Question 1 assumes the compilers of 1327C were concerned with protecting the WC. In fact, the purpose of the publication of the 26 volumes was to destroy the former. The very act of detailing the evidentiary base from which the conclusions ostensibly derived was to expose them as an absurd non-sequitur.

Question 2 assumes 1327C was written in time for publication in the 26 volumes. I'm not convinced, for the success or failure of 1327C rested in considerable measure on the passage of time, both in distancing the fraudulent 1327C from memories of the Kilduff press conference which proceeded it; and in finalising the content of the recast fake Z-film.

So why manufacture it all?

In part, it was designed to negate the enduring suspicion which inevitably attended the "disappearance" of all film and sound recordings of the Parkland doctors' first, untainted descriptions of the wounds. It sought to turn this act of negation to advantage, in the classic CIA manner, by conceding ground (on the throat wound) even as it continued the suppression of Perry's initial location of the head entrance wound.

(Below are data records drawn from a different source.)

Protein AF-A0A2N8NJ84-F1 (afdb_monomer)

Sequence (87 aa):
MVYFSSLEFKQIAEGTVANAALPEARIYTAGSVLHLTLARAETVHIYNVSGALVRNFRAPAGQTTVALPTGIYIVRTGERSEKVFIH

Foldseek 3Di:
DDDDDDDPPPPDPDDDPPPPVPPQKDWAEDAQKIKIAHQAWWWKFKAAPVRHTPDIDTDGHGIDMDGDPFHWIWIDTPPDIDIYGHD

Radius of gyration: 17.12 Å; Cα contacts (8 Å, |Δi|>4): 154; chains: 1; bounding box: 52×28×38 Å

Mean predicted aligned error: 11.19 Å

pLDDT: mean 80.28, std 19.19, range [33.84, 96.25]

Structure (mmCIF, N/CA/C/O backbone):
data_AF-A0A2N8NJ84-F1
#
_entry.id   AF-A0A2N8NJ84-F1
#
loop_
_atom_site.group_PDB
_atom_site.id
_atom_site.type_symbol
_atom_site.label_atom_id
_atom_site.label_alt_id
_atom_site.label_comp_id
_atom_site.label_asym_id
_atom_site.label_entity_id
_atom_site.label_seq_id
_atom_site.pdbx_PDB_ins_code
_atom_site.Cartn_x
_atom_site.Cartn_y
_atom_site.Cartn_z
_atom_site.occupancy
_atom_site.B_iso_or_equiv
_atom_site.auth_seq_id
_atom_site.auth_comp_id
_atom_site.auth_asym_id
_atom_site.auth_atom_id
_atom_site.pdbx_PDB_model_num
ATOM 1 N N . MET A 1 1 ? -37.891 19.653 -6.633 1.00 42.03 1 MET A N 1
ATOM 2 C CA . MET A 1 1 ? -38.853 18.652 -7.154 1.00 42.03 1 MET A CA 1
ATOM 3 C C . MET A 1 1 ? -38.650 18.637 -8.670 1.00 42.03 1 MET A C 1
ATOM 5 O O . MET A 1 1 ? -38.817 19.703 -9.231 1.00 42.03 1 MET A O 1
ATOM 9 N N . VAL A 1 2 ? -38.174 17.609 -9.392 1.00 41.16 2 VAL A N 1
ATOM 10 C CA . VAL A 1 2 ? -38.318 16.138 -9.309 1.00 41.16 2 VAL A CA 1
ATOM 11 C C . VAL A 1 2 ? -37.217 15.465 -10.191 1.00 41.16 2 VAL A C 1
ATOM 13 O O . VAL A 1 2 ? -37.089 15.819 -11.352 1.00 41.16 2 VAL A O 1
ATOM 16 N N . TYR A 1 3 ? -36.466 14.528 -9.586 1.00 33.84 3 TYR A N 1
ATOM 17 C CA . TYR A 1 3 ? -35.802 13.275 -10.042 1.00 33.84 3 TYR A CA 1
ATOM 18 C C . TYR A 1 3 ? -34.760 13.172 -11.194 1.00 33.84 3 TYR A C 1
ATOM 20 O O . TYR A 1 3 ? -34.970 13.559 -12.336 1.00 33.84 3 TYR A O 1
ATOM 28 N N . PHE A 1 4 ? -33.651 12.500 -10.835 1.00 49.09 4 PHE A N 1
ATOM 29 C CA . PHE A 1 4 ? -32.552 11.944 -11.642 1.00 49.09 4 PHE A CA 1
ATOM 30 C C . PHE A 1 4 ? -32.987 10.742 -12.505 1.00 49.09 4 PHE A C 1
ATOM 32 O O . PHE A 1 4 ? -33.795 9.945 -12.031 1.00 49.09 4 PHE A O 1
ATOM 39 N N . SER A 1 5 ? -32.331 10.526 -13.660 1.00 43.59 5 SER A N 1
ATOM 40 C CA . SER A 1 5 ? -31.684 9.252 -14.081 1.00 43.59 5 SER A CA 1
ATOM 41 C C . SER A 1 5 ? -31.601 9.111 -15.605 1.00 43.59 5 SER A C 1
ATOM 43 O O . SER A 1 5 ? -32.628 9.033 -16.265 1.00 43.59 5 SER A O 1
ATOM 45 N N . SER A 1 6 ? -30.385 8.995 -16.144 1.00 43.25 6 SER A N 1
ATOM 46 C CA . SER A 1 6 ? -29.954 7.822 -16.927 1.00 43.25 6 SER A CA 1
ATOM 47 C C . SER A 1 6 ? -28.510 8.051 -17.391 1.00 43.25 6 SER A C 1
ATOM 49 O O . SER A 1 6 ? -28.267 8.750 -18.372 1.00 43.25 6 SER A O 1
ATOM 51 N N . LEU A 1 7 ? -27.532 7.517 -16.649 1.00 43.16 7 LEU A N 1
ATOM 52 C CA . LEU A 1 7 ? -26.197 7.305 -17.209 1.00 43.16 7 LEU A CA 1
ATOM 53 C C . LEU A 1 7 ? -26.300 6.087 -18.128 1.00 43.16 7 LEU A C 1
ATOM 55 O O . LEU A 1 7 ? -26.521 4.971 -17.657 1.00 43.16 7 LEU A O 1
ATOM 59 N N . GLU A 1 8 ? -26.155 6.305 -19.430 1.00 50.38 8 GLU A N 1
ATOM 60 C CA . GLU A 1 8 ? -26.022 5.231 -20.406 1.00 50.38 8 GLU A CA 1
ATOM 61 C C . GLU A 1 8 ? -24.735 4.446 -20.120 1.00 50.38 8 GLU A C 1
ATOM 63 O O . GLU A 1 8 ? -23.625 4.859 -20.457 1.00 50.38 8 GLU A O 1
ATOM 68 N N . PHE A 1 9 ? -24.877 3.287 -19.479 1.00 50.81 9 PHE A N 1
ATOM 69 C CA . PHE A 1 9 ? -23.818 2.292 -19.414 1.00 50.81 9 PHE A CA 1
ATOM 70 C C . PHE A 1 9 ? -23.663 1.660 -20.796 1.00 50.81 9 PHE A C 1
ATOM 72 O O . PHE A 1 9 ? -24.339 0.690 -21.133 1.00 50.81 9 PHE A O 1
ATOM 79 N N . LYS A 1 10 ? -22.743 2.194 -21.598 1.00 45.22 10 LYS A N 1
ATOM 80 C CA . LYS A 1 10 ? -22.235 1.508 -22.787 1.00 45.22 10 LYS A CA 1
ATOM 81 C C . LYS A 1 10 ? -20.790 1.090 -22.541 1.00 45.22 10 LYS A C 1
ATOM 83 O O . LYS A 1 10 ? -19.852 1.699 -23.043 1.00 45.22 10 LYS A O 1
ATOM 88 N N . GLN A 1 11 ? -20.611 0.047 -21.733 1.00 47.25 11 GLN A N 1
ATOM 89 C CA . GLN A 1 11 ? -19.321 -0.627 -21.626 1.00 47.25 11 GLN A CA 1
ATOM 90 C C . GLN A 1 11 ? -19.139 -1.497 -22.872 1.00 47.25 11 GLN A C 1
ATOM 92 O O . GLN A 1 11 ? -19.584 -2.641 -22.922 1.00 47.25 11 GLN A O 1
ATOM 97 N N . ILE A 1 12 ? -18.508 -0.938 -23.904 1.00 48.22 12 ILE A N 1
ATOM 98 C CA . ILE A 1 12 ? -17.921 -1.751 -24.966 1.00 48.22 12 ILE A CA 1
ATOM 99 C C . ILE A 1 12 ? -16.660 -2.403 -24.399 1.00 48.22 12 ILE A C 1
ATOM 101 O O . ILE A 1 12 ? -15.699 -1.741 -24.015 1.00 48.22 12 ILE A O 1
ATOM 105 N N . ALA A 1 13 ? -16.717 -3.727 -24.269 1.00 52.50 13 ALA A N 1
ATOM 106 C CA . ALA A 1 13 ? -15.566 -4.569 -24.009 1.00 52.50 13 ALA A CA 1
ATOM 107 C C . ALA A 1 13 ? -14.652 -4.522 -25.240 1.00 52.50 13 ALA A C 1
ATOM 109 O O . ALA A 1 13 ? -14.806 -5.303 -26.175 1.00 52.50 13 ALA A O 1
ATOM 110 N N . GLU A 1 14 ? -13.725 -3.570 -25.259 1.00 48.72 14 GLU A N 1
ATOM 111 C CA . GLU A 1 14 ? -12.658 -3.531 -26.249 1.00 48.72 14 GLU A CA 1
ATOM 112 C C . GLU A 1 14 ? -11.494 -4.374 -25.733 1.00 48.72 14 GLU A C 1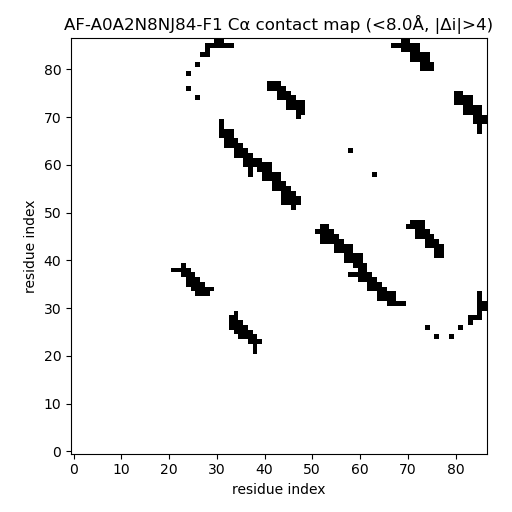
ATOM 114 O O . GLU A 1 14 ? -10.871 -4.075 -24.710 1.00 48.72 14 GLU A O 1
ATOM 119 N N . GLY A 1 15 ? -11.246 -5.482 -26.434 1.00 51.94 15 GLY A N 1
ATOM 120 C CA . GLY A 1 15 ? -10.089 -6.339 -26.230 1.00 51.94 15 GLY A CA 1
ATOM 121 C C . GLY A 1 15 ? -8.818 -5.502 -26.259 1.00 51.94 15 GLY A C 1
ATOM 122 O O . GLY A 1 15 ? -8.390 -5.017 -27.302 1.00 51.94 15 GLY A O 1
ATOM 123 N N . THR A 1 16 ? -8.221 -5.309 -25.089 1.00 48.91 16 THR A N 1
ATOM 124 C CA . THR A 1 16 ? -6.988 -4.548 -24.960 1.00 48.91 16 THR A CA 1
ATOM 125 C C . THR A 1 16 ? -5.831 -5.460 -25.374 1.00 48.91 16 THR A C 1
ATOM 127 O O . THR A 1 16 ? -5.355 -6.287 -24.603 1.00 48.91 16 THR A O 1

The first sustained attempt at negation came from CBS as early as 1967.

In conceding the throat wound as entrance, 1327C offered opponents of the official fiction a useful and desperately desired fillip, and a degree of vindication: But in suppressing the true nature of Perry's first description of the location of the head wound, it did nothing to challenge the grip exerted upon those same opponents by the CIA's primary weapon of ambiguity, the second version of the Z-fake. An accurate rendition of Perry's first and authentic testimony would have exposed as fabricated the fake's depiction of the exploding upper right side of Kennedy's head.

Just how glaringly obvious is the fraudulence of the transcript? This obvious:

At just after half-one CST, the president's official (albeit acting) press secretary, citing the president's official physician, informs the assembled journos that it is a simple matter of a bullet through the brain. A bullet, moreover, which entered the (right) temple.

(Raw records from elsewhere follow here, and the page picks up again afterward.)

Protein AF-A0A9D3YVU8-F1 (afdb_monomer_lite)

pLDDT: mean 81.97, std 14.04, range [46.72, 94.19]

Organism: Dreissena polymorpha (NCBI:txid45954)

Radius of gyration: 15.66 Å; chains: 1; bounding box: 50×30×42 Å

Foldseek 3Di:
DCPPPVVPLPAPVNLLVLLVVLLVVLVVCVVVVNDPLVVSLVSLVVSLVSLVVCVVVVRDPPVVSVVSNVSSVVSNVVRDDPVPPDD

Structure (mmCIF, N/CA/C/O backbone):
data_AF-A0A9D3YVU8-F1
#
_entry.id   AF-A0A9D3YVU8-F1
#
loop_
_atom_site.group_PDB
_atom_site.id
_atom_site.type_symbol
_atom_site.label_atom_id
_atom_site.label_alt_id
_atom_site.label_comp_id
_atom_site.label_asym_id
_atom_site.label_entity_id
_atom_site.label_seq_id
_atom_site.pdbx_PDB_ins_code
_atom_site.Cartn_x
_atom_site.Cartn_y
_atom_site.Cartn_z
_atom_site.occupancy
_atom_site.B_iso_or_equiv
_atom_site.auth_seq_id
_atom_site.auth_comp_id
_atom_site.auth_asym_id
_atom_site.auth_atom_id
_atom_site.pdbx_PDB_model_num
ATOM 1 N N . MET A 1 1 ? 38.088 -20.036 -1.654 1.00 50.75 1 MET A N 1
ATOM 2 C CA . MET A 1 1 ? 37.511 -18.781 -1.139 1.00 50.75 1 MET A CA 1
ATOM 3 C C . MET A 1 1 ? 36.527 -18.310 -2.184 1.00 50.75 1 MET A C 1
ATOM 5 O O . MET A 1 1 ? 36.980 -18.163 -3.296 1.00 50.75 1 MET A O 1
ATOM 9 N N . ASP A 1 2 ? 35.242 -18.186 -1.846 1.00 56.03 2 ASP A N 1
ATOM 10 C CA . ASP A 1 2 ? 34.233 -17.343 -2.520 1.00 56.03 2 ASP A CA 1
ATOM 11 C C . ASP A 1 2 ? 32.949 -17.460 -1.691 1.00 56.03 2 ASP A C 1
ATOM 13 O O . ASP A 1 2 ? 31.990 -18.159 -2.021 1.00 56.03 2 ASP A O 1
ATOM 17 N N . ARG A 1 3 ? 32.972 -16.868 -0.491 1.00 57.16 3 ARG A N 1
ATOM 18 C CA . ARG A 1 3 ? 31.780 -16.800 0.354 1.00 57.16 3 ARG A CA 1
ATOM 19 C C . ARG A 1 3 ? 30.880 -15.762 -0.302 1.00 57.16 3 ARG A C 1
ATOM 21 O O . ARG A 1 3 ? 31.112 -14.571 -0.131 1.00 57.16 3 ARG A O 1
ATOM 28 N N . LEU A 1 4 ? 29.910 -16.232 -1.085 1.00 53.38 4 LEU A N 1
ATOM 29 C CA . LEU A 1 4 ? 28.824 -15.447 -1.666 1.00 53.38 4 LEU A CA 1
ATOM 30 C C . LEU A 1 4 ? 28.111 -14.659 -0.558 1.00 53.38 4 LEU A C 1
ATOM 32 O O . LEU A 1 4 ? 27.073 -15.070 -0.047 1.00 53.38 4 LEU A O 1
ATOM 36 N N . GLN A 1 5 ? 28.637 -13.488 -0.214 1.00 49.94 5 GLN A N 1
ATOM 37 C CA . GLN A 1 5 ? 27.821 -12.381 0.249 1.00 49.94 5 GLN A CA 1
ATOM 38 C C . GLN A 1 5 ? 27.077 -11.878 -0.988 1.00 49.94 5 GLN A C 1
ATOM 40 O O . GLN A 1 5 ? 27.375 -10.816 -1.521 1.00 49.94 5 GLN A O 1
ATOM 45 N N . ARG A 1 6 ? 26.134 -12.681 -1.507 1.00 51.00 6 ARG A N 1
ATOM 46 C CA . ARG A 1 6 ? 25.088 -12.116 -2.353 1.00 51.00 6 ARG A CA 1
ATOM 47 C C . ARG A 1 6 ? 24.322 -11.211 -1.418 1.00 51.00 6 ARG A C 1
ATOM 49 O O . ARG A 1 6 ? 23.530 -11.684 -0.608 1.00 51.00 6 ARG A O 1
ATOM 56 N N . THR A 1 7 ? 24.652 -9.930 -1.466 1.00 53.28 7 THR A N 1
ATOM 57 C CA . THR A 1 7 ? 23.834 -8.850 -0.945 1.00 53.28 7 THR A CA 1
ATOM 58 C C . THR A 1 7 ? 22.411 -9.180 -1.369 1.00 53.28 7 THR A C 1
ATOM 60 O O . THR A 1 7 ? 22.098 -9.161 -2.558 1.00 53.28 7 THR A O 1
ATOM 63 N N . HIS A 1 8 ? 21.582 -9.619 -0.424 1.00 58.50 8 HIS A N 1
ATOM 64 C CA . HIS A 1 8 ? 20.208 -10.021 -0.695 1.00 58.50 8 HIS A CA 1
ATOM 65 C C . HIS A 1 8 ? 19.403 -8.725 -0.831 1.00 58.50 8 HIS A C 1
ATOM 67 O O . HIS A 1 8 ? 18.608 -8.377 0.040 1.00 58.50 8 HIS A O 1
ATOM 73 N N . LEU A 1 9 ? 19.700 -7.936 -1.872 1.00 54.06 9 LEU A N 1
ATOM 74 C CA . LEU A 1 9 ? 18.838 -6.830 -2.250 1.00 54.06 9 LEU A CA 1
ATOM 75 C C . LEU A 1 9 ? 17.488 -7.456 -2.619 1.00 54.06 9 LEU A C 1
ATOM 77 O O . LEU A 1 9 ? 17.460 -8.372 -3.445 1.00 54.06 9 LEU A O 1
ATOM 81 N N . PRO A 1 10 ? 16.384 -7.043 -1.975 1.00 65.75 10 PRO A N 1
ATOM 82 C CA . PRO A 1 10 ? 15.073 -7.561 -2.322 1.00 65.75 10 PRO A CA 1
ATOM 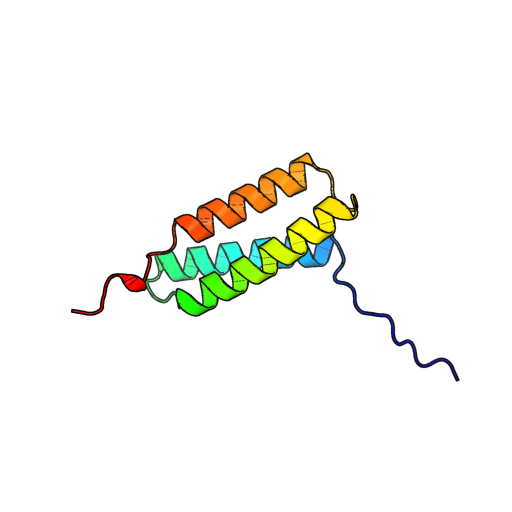83 C C . PRO A 1 10 ? 14.782 -7.199 -3.782 1.00 65.75 10 PRO A C 1
ATOM 85 O O . PRO A 1 10 ? 14.892 -6.035 -4.163 1.00 65.75 10 PRO A O 1
ATOM 88 N N . THR A 1 11 ? 14.456 -8.195 -4.606 1.00 81.06 11 THR A N 1
ATOM 89 C CA . THR A 1 11 ? 14.054 -7.958 -5.996 1.00 81.06 11 THR A CA 1
ATOM 90 C C . THR A 1 11 ? 12.692 -7.269 -6.038 1.00 81.06 11 THR A C 1
ATOM 92 O O . THR A 1 11 ? 11.907 -7.366 -5.090 1.00 81.06 11 THR A O 1
ATOM 95 N N . ALA A 1 12 ? 12.401 -6.612 -7.161 1.00 82.06 12 ALA A N 1
ATOM 96 C CA . ALA A 1 12 ? 11.095 -6.042 -7.475 1.00 82.06 12 ALA A CA 1
ATOM 97 C C . ALA A 1 12 ? 9.928 -6.971 -7.099 1.00 82.06 12 ALA A C 1
ATOM 99 O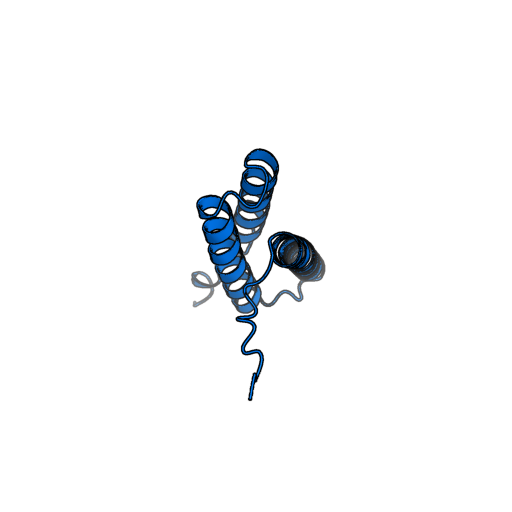 O . ALA A 1 12 ? 9.060 -6.588 -6.315 1.00 82.06 12 ALA A O 1
ATOM 100 N N . ASP A 1 13 ? 9.959 -8.216 -7.581 1.00 82.38 13 ASP A N 1
ATOM 101 C CA . ASP A 1 13 ? 8.910 -9.207 -7.327 1.00 82.38 13 ASP A CA 1
ATOM 102 C C . ASP A 1 13 ? 8.720 -9.494 -5.834 1.00 82.38 13 ASP A C 1
ATOM 104 O O . ASP A 1 13 ? 7.595 -9.497 -5.339 1.00 82.38 13 ASP A O 1
ATOM 108 N N . SER A 1 14 ? 9.814 -9.659 -5.082 1.00 85.38 14 SER A N 1
ATOM 109 C CA . SER A 1 14 ? 9.746 -9.917 -3.638 1.00 85.38 14 SER A CA 1
ATOM 110 C C . SER A 1 14 ? 9.178 -8.734 -2.851 1.00 85.38 14 SER A C 1
ATOM 112 O O . SER A 1 14 ? 8.525 -8.928 -1.823 1.00 85.38 14 SER A O 1
ATOM 114 N N . VAL A 1 15 ? 9.426 -7.499 -3.300 1.00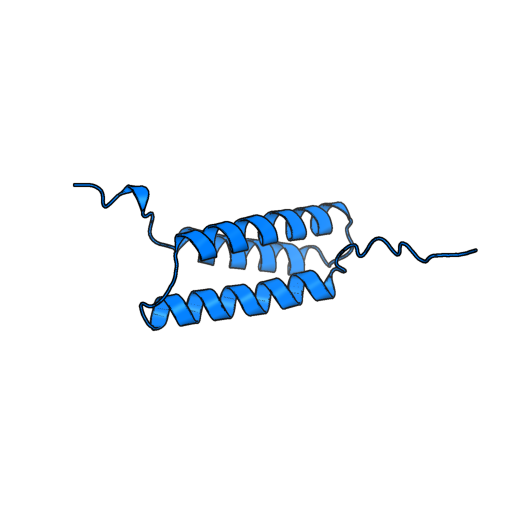 87.75 15 VAL A N 1
ATOM 115 C CA . VAL A 1 15 ? 8.835 -6.306 -2.677 1.00 87.75 15 VAL A CA 1
ATOM 116 C C . VAL A 1 15 ? 7.345 -6.224 -2.995 1.00 87.75 15 VAL A C 1
ATOM 118 O O . VAL A 1 15 ? 6.558 -6.044 -2.069 1.00 87.75 15 VAL A O 1
ATOM 121 N N . LEU A 1 16 ? 6.944 -6.392 -4.259 1.00 89.56 16 LEU A N 1
ATOM 122 C CA . LEU A 1 16 ? 5.535 -6.345 -4.671 1.00 89.56 16 LEU A CA 1
ATOM 123 C C . LEU A 1 16 ? 4.702 -7.448 -4.001 1.00 89.56 16 LEU A C 1
ATOM 125 O O . LEU A 1 16 ? 3.596 -7.187 -3.521 1.00 89.56 16 LEU A O 1
ATOM 129 N N . GLU A 1 17 ? 5.247 -8.661 -3.887 1.00 91.81 17 GLU A N 1
ATOM 130 C CA . GLU A 1 17 ? 4.618 -9.763 -3.155 1.00 91.81 17 GLU A CA 1
ATOM 131 C C . GLU A 1 17 ? 4.415 -9.402 -1.679 1.00 91.81 17 GLU A C 1
ATOM 133 O O . GLU A 1 17 ? 3.306 -9.519 -1.148 1.00 91.81 17 GLU A O 1
ATOM 138 N N . ARG A 1 18 ? 5.462 -8.888 -1.019 1.00 90.56 18 ARG A N 1
ATOM 139 C CA . ARG A 1 18 ? 5.381 -8.478 0.387 1.00 90.56 18 ARG A CA 1
ATOM 140 C C . ARG A 1 18 ? 4.368 -7.359 0.595 1.00 90.56 18 ARG A C 1
ATOM 142 O O . ARG A 1 18 ? 3.634 -7.395 1.577 1.00 90.56 18 ARG A O 1
ATOM 149 N N . VAL A 1 19 ? 4.286 -6.407 -0.334 1.00 91.94 19 VAL A N 1
ATOM 150 C CA . VAL A 1 19 ? 3.247 -5.372 -0.323 1.00 91.94 19 VAL A CA 1
ATOM 151 C C . VAL A 1 19 ? 1.862 -6.004 -0.370 1.00 91.94 19 VAL A C 1
ATOM 153 O O . VAL A 1 19 ? 1.041 -5.716 0.497 1.00 91.94 19 VAL A O 1
ATOM 156 N N . SER A 1 20 ? 1.606 -6.894 -1.330 1.00 92.19 20 SER A N 1
ATOM 157 C CA . SER A 1 20 ? 0.306 -7.559 -1.468 1.00 92.19 20 SER A CA 1
ATOM 158 C C . SER A 1 20 ? -0.110 -8.290 -0.185 1.00 92.19 20 SER A C 1
ATOM 160 O O . SER A 1 20 ? -1.243 -8.139 0.280 1.00 92.19 20 SER A O 1
ATOM 162 N N . ILE A 1 21 ? 0.823 -9.028 0.427 1.00 93.00 21 ILE A N 1
ATOM 163 C CA . ILE A 1 21 ? 0.602 -9.754 1.683 1.00 93.00 21 ILE A CA 1
ATOM 164 C C . ILE A 1 21 ? 0.289 -8.780 2.823 1.00 93.00 21 ILE A C 1
ATOM 166 O O . ILE A 1 21 ? -0.759 -8.904 3.456 1.00 93.00 21 ILE A O 1
ATOM 170 N N . THR A 1 22 ? 1.140 -7.775 3.050 1.00 91.94 22 THR A N 1
ATOM 171 C CA . THR A 1 22 ? 0.956 -6.815 4.146 1.00 91.94 22 THR A CA 1
ATOM 172 C C . THR A 1 22 ? -0.348 -6.038 4.007 1.00 91.94 22 THR A C 1
ATOM 174 O O . THR A 1 22 ? -1.066 -5.894 4.992 1.00 91.94 22 THR A O 1
ATOM 177 N N . LEU A 1 23 ? -0.714 -5.573 2.808 1.00 93.31 23 LEU A N 1
ATOM 178 C CA . LEU A 1 23 ? -1.984 -4.866 2.618 1.00 93.31 23 LEU A CA 1
ATOM 179 C C . LEU A 1 23 ? -3.181 -5.766 2.926 1.00 93.31 23 LEU A C 1
ATOM 181 O O . LEU A 1 23 ? -4.112 -5.330 3.604 1.00 93.31 23 LEU A O 1
ATOM 185 N N . ARG A 1 24 ? -3.143 -7.031 2.493 1.00 94.19 24 ARG A N 1
ATOM 186 C CA . ARG A 1 24 ? -4.198 -8.003 2.793 1.00 94.19 24 ARG A CA 1
ATOM 187 C C . ARG A 1 24 ? -4.293 -8.292 4.290 1.00 94.19 24 ARG A C 1
ATOM 189 O O . ARG A 1 24 ? -5.397 -8.402 4.817 1.00 94.19 24 ARG A O 1
ATOM 196 N N . ASP A 1 25 ? -3.168 -8.419 4.980 1.00 92.25 25 ASP A N 1
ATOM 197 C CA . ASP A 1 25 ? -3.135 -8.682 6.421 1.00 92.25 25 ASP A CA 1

A mere half hour latter - at most generous - more or less the same group of reporters find nothing remotely odd about about wound descriptions which make no mention of an entrance wound in the location specified by Kilduff,citing Burkley. Not one of them. This is not remotely plausible.

Better yet, the one (AP) despatch which does incur the wrath of the cover-up's defenders - most notably Manchester - just happens to be precisely the despatch in which we find consistency & congruence between the Kilduff location, and that provided by original,authentic Perry testimony: the front of the head. That's a striking coincidence.